As Luck Would Have It
- Updated: January 5, 2014
It was a comeback for the ages, and a coming of age.
And when it was all said and done on Saturday night, Andrew Luck had etched his name into postseason lore, and the Indianapolis Colts had broken the hearts of the Kansas City Chiefs, 45-44, in an AFC wild-card playoff game.
Even Peyton Manning never did anything quite like this. With a raucous Lucas Oil Stadium crowd as the backdrop, Luck rallied the Colts from a 38-10 third-quarter deficit, leading them to the second-largest come-from-behind victory in NFL playoff history. Only the Buffalo Bills, who came from 32 points down to beat the Houston Oilers, 41-38, in overtime 21 years ago in the AFC wild-card playoffs, have clawed back from a larger hole.
“Never a doubt,” Colts coach Chuck Pagano joked. “Just how you draw it up.”
Nobody could have drawn up a game this wild, and a game that showcased Luck’s growth this much. A year ago, Luck struggled in his first playoff game against the eventual Super Bowl champion Ravens, but Saturday, he shook off three interceptions to power the comeback. He threw for 443 yards and four TDs, and on the final TD, he told receiver T.Y. Hilton to “just run.” With 4:21 left in the game and Indy still down 44-38, Luck zipped a bullet to Hilton, who got behind the Chiefs defense for the decisive 64-yard score.
That wasn’t even Luck’s biggest play. The pivotal moment came with 10:21 left and the Colts (12-5) facing a second-and-goal from the 2, still trailing 41-31. Luck called for a handoff to UConn product Donald Brown. But K.C.’s Eric Berry jarred the ball loose and it bounced off lineman Samson Satele.
Luck alertly scooped it up, then dived across the goal line to close a gap that had once been monstrous. “We lost that ball and Andrew picks that ball up and finds a way, like only Andrew can do,” marveled Pagano. “That was incredible.”

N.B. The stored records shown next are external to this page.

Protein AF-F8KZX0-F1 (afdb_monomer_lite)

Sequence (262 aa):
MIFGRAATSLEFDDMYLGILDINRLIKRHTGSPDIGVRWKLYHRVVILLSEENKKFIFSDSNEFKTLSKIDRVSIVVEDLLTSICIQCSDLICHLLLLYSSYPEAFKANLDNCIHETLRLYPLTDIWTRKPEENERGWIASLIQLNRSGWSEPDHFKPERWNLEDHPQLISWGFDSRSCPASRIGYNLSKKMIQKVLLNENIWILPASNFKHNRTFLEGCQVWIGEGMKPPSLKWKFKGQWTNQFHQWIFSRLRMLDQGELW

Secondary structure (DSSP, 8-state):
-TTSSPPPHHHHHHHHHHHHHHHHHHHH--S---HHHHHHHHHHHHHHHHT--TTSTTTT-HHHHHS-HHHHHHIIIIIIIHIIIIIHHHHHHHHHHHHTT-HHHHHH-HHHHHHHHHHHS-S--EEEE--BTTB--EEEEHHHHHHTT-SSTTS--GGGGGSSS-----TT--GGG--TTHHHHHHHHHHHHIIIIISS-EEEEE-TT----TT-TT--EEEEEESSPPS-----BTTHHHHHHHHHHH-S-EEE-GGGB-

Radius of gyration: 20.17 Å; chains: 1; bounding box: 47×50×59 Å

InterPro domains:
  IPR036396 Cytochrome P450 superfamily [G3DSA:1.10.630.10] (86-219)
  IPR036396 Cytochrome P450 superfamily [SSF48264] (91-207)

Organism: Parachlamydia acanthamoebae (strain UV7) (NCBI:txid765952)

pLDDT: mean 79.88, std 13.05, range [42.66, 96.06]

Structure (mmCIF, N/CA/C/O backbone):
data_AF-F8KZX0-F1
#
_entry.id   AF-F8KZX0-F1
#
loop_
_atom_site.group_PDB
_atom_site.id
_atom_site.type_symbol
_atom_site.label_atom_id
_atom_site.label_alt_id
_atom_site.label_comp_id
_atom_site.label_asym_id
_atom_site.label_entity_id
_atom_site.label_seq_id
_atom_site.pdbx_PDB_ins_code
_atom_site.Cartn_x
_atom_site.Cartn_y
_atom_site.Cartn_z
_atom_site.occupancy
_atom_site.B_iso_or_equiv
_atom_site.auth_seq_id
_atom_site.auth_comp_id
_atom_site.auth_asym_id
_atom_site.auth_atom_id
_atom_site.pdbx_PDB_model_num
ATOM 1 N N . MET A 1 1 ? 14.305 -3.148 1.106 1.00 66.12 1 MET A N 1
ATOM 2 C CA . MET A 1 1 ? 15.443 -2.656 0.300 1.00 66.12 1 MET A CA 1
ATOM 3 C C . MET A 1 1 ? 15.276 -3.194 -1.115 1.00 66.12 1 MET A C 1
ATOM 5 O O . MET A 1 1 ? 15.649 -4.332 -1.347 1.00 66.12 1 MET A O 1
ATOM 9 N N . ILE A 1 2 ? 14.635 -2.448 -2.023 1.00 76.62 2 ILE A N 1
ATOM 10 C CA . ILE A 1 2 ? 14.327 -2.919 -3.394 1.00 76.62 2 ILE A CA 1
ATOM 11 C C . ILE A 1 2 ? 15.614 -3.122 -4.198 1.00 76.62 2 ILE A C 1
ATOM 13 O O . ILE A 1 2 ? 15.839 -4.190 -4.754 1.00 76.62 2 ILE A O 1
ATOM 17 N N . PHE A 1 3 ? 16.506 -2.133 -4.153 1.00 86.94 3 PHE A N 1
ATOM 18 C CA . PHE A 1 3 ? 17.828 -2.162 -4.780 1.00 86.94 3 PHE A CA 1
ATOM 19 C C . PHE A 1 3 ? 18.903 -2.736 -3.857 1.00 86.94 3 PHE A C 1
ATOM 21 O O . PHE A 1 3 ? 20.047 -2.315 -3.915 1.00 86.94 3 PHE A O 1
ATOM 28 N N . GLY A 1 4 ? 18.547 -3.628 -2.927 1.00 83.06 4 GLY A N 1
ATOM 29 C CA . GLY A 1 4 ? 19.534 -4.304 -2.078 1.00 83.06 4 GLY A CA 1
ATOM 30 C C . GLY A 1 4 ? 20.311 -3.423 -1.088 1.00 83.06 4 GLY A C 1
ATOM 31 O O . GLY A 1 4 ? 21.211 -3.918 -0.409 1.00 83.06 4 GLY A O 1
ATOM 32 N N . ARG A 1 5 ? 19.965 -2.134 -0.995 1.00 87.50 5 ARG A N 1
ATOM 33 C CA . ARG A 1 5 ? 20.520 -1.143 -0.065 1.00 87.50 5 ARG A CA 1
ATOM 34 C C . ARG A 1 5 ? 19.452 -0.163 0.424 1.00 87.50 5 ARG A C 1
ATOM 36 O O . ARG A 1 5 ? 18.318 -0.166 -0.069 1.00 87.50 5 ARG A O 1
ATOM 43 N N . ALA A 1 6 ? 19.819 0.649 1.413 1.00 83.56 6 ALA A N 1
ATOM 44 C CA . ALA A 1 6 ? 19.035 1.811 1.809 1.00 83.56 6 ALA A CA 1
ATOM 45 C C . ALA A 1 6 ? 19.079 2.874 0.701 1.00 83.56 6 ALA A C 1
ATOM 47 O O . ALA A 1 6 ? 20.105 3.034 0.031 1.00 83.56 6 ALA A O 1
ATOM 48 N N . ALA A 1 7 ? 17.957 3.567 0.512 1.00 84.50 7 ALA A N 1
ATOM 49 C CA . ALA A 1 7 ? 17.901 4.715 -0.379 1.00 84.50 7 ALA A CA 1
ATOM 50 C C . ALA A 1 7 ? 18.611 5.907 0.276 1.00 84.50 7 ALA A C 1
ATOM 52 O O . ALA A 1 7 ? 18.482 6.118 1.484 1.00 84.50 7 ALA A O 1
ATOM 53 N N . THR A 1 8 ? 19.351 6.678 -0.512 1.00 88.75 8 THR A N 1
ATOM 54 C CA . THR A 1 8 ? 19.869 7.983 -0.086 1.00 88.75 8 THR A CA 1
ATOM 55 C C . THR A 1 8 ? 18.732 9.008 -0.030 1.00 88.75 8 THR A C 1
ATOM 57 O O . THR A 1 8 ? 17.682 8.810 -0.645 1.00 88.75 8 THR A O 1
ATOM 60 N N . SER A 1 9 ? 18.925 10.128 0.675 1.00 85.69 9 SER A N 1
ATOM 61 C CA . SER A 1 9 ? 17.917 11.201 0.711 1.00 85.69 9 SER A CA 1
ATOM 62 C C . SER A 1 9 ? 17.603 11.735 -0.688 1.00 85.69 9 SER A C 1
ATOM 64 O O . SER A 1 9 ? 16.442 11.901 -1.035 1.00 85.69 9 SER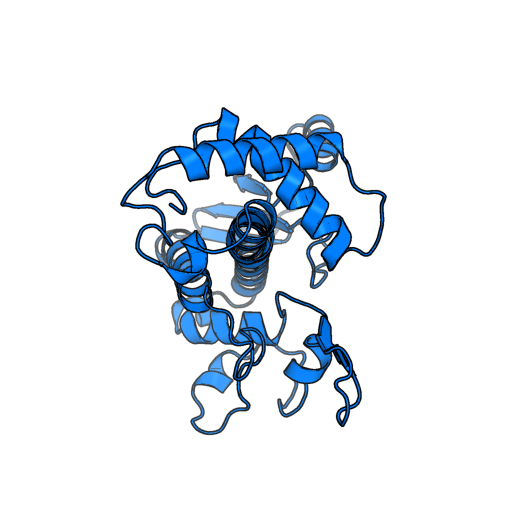 A O 1
ATOM 66 N N . LEU A 1 10 ? 18.632 11.897 -1.528 1.00 87.81 10 LEU A N 1
ATOM 67 C CA . LEU A 1 10 ? 18.468 12.339 -2.913 1.00 87.81 10 LEU A CA 1
ATOM 68 C C . LEU A 1 10 ? 17.626 11.355 -3.738 1.00 87.81 10 LEU A C 1
ATOM 70 O O . LEU A 1 10 ? 16.743 11.767 -4.482 1.00 87.81 10 LEU A O 1
ATOM 74 N N . GLU A 1 11 ? 17.883 10.051 -3.602 1.00 89.94 11 GLU A N 1
ATOM 75 C CA . GLU A 1 11 ? 17.077 9.017 -4.263 1.00 89.94 11 GLU A CA 1
ATOM 76 C C . GLU A 1 11 ? 15.624 9.056 -3.802 1.00 89.94 11 GLU A C 1
ATOM 78 O O . GLU A 1 11 ? 14.715 8.952 -4.622 1.00 89.94 11 GLU A O 1
ATOM 83 N N . PHE A 1 12 ? 15.401 9.218 -2.498 1.00 85.88 12 PHE A N 1
ATOM 84 C CA . PHE A 1 12 ? 14.059 9.330 -1.949 1.00 85.88 12 PHE A CA 1
ATOM 85 C C . PHE A 1 12 ? 13.320 10.546 -2.521 1.00 85.88 12 PHE A C 1
ATOM 87 O O . PHE A 1 12 ? 12.191 10.397 -2.989 1.00 85.88 12 PHE A O 1
ATOM 94 N N . ASP A 1 13 ? 13.960 11.714 -2.547 1.00 82.75 13 ASP A N 1
ATOM 95 C CA . ASP A 1 13 ? 13.355 12.959 -3.027 1.00 82.75 13 ASP A CA 1
ATOM 96 C C . ASP A 1 13 ? 13.044 12.919 -4.532 1.00 82.75 13 ASP A C 1
ATOM 98 O O . ASP A 1 13 ? 11.969 13.356 -4.954 1.00 82.75 13 ASP A O 1
ATOM 102 N N . ASP A 1 14 ? 13.935 12.332 -5.337 1.00 87.56 14 ASP A N 1
ATOM 103 C CA . ASP A 1 14 ? 13.727 12.161 -6.780 1.00 87.56 14 ASP A CA 1
ATOM 104 C C . ASP A 1 14 ? 12.597 11.172 -7.096 1.00 87.56 14 ASP A C 1
ATOM 106 O O . ASP A 1 14 ? 11.864 11.350 -8.072 1.00 87.56 14 ASP A O 1
ATOM 110 N N . MET A 1 15 ? 12.460 10.105 -6.302 1.00 88.75 15 MET A N 1
ATOM 111 C CA . MET A 1 15 ? 11.534 9.015 -6.610 1.00 88.75 15 MET A CA 1
ATOM 112 C C . MET A 1 15 ? 10.144 9.225 -6.011 1.00 88.75 15 MET A C 1
ATOM 114 O O . MET A 1 15 ? 9.132 8.978 -6.671 1.00 88.75 15 MET A O 1
ATOM 118 N N . TYR A 1 16 ? 10.071 9.660 -4.754 1.00 85.12 16 TYR A N 1
ATOM 119 C CA . TYR A 1 16 ? 8.833 9.622 -3.981 1.00 85.12 16 TYR A CA 1
ATOM 120 C C . TYR A 1 16 ? 7.743 10.537 -4.554 1.00 85.12 16 TYR A C 1
ATOM 122 O O . TYR A 1 16 ? 6.581 10.136 -4.625 1.00 85.12 16 TYR A O 1
ATOM 130 N N . LEU A 1 17 ? 8.102 11.739 -5.019 1.00 84.81 17 LEU A N 1
ATOM 131 C CA . LEU A 1 17 ? 7.138 12.667 -5.625 1.00 84.81 17 LEU A CA 1
ATOM 132 C C . LEU A 1 17 ? 6.527 12.109 -6.916 1.00 84.81 17 LEU A C 1
ATOM 134 O O . LEU A 1 17 ? 5.321 12.234 -7.119 1.00 84.81 17 LEU A O 1
ATOM 138 N N . GLY A 1 18 ? 7.327 11.441 -7.751 1.00 87.19 18 GLY A N 1
ATOM 139 C CA . GLY A 1 18 ? 6.820 10.793 -8.959 1.00 87.19 18 GLY A CA 1
ATOM 140 C C . GLY A 1 18 ? 5.894 9.610 -8.649 1.00 87.19 18 GLY A C 1
ATOM 141 O O . GLY A 1 18 ? 4.861 9.463 -9.296 1.00 87.19 18 GLY A O 1
ATOM 142 N N . ILE A 1 19 ? 6.205 8.810 -7.620 1.00 86.69 19 ILE A N 1
ATOM 143 C CA . ILE A 1 19 ? 5.333 7.708 -7.166 1.00 86.69 19 ILE A CA 1
ATOM 144 C C . ILE A 1 19 ? 3.990 8.263 -6.672 1.00 86.69 19 ILE A C 1
ATOM 146 O O . ILE A 1 19 ? 2.931 7.720 -6.992 1.00 86.69 19 ILE A O 1
ATOM 150 N N . LEU A 1 20 ? 4.014 9.368 -5.919 1.00 79.75 20 LEU A N 1
ATOM 151 C CA . LEU A 1 20 ? 2.794 10.041 -5.475 1.00 79.75 20 LEU A CA 1
ATOM 152 C C . LEU A 1 20 ? 1.958 10.570 -6.641 1.00 79.75 20 LEU A C 1
ATOM 154 O O . LEU A 1 20 ? 0.738 10.417 -6.609 1.00 79.75 20 LEU A O 1
ATOM 158 N N . ASP A 1 21 ? 2.582 11.182 -7.647 1.00 82.38 21 ASP A N 1
ATOM 159 C CA . ASP A 1 21 ? 1.889 11.666 -8.845 1.00 82.38 21 ASP A CA 1
ATOM 160 C C . ASP A 1 21 ? 1.216 10.516 -9.615 1.00 82.38 21 ASP A C 1
ATOM 162 O O . ASP A 1 21 ? 0.030 10.594 -9.937 1.00 82.38 21 ASP A O 1
ATOM 166 N N . ILE A 1 22 ? 1.927 9.401 -9.824 1.00 81.62 22 ILE A N 1
ATOM 167 C CA . ILE A 1 22 ? 1.373 8.189 -10.449 1.00 81.62 22 ILE A CA 1
ATOM 168 C C . ILE A 1 22 ? 0.162 7.684 -9.662 1.00 81.62 22 ILE A C 1
ATOM 170 O O . ILE A 1 22 ? -0.911 7.486 -10.233 1.00 81.62 22 ILE A O 1
ATOM 174 N N . ASN A 1 23 ? 0.292 7.548 -8.343 1.00 77.38 23 ASN A N 1
ATOM 175 C CA . ASN A 1 23 ? -0.811 7.104 -7.499 1.00 77.38 23 ASN A CA 1
ATOM 176 C C . ASN A 1 23 ? -2.001 8.079 -7.510 1.00 77.38 23 ASN A C 1
ATOM 178 O O . ASN A 1 23 ? -3.152 7.640 -7.483 1.00 77.38 23 ASN A O 1
ATOM 182 N N . ARG A 1 24 ? -1.752 9.395 -7.568 1.00 75.19 24 ARG A N 1
ATOM 183 C CA . ARG A 1 24 ? -2.810 10.408 -7.704 1.00 75.19 24 ARG A CA 1
ATOM 184 C C . ARG A 1 24 ? -3.602 10.195 -8.991 1.00 75.19 24 ARG A C 1
ATOM 186 O O . ARG A 1 24 ? -4.827 10.154 -8.924 1.00 75.19 24 ARG A O 1
ATOM 193 N N . LEU A 1 25 ? -2.936 9.980 -10.122 1.00 74.25 25 LEU A N 1
ATOM 194 C CA . LEU A 1 25 ? -3.635 9.732 -11.383 1.00 74.25 25 LEU A CA 1
ATOM 195 C C . LEU A 1 25 ? -4.366 8.384 -11.400 1.00 74.25 25 LEU A C 1
ATOM 197 O O . LEU A 1 25 ? -5.522 8.346 -11.809 1.00 74.25 25 LEU A O 1
ATOM 201 N N . ILE A 1 26 ? -3.738 7.307 -10.911 1.00 70.25 26 ILE A N 1
ATOM 202 C CA . ILE A 1 26 ? -4.334 5.959 -10.907 1.00 70.25 26 ILE A CA 1
ATOM 203 C C . ILE A 1 26 ? -5.531 5.873 -9.951 1.00 70.25 26 ILE A C 1
ATOM 205 O O . ILE A 1 26 ? -6.601 5.420 -10.345 1.00 70.25 26 ILE A O 1
ATOM 209 N N . LYS A 1 27 ? -5.374 6.286 -8.686 1.00 64.00 27 LYS A N 1
ATOM 210 C CA . LYS A 1 27 ? -6.422 6.114 -7.664 1.00 64.00 27 LYS A CA 1
ATOM 211 C C . LYS A 1 27 ? -7.394 7.287 -7.591 1.00 64.00 27 LYS A C 1
ATOM 213 O O . LYS A 1 27 ? -8.567 7.099 -7.283 1.00 64.00 27 LYS A O 1
ATOM 218 N N . ARG A 1 28 ? -6.940 8.519 -7.838 1.00 59.25 28 ARG A N 1
ATOM 219 C CA . ARG A 1 28 ? -7.712 9.736 -7.511 1.00 59.25 28 ARG A CA 1
ATOM 220 C C . ARG A 1 28 ? -8.344 10.411 -8.723 1.00 59.25 28 ARG A C 1
ATOM 222 O O . ARG A 1 28 ? -9.026 11.414 -8.538 1.00 59.25 28 ARG A O 1
ATOM 229 N N . HIS A 1 29 ? -8.158 9.843 -9.920 1.00 57.62 29 HIS A N 1
ATOM 230 C CA . HIS A 1 29 ? -8.886 10.168 -11.156 1.00 57.62 29 HIS A CA 1
ATOM 231 C C . HIS A 1 29 ? -8.921 11.669 -11.509 1.00 57.62 29 HIS A C 1
ATOM 233 O O . HIS A 1 29 ? -9.809 12.129 -12.223 1.00 57.62 29 HIS A O 1
ATOM 239 N N . THR A 1 30 ? -7.977 12.456 -10.989 1.00 54.84 30 THR A N 1
ATOM 240 C CA . THR A 1 30 ? -7.970 13.916 -11.088 1.00 54.84 30 THR A CA 1
ATOM 241 C C . THR A 1 30 ? -6.541 14.411 -11.271 1.00 54.84 30 THR A C 1
ATOM 243 O O . THR A 1 30 ? -5.635 14.005 -10.543 1.00 54.84 30 THR A O 1
ATOM 246 N N . GLY A 1 31 ? -6.345 15.296 -12.252 1.00 65.12 31 GLY A N 1
ATOM 247 C CA . GLY A 1 31 ? -5.082 15.997 -12.484 1.00 65.12 31 GLY A CA 1
ATOM 248 C C . GLY A 1 31 ? -4.433 15.719 -13.840 1.00 65.12 31 GLY A C 1
ATOM 249 O O . GLY A 1 31 ? -4.767 14.765 -14.540 1.00 65.12 31 GLY A O 1
ATOM 250 N N . SER A 1 32 ? -3.485 16.583 -14.189 1.00 79.88 32 SER A N 1
ATOM 251 C CA . SER A 1 32 ? -2.540 16.371 -15.285 1.00 79.88 32 SER A CA 1
ATOM 252 C C . SER A 1 32 ? -1.252 15.778 -14.714 1.00 79.88 32 SER A C 1
ATOM 254 O O . SER A 1 32 ? -0.872 16.162 -13.607 1.00 79.88 32 SER A O 1
ATOM 256 N N . PRO A 1 33 ? -0.567 14.877 -15.438 1.00 84.94 33 PRO A N 1
ATOM 257 C CA . PRO A 1 33 ? 0.698 14.326 -14.972 1.00 84.94 33 PRO A CA 1
ATOM 258 C C . PRO A 1 33 ? 1.737 15.433 -14.788 1.00 84.94 33 PRO A C 1
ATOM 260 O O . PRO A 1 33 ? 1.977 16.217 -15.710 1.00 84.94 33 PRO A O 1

That play kept the Colts’ momentum going as they turned what should have been a K.C. blowout into a close game. Luck had been awful in the first half, so bad that he felt like “I was trying to lose the game for us.” And while Luck was bumbling, Chiefs quarterback Alex Smith was performing his own assault on history. Smith would throw for 378 yards and four TDs in the game’s first 33 minutes, breaking Joe Montana’s postseason franchise record for TDs in a game.
The last TD pass, a 10-yarder to Knile Davis just 1:21 into the third quarter, gave the Chiefs their 38-10 lead, positioning K.C. (11-6) for its first playoff win since 1993. Everything was going the Chiefs’ way, even though they had lost running back and MVP candidate Jamaal Charles to a concussion just six plays into the game.
“Twenty-one wasn’t enough at half, so we thought we would give them another seven,” Pagano said. “Just to make it interesting. We did everything we possibly could do on the wrong end of it.”
But Luck was determined to find his poise. He started connecting with Hilton, who finished with 13 catches for 224 yards (both Colts playoff records) and had 140 receiving yards in the second half alone. And Luck started to dominate.
A 46-yard completion to Da’Rick Rogers set up a 10-yard Brown TD run. After a Smith fumble near midfield, Luck wrapped up another drive with a 3-yard TD pass to Brown. His best pass came with 2:31 left in the third, when he threaded the ball to Coby Fleener in the back of the end zone.
“I don’t think anything changed,” Luck insisted. “Stop throwing interceptions. Stop making stupid mistakes.”
Luck did that, and now he has done something it took Manning six years to do: Win a playoff game. The Colts will visit Manning’s Broncos or Tom Brady’s New England Patriots in the AFC divisional playoffs next weekend.
Not that the Colts, winners of five of six, are worried. “We’re gonna bring it,” Hilton said. “We hot right now, and we ready for whatever.”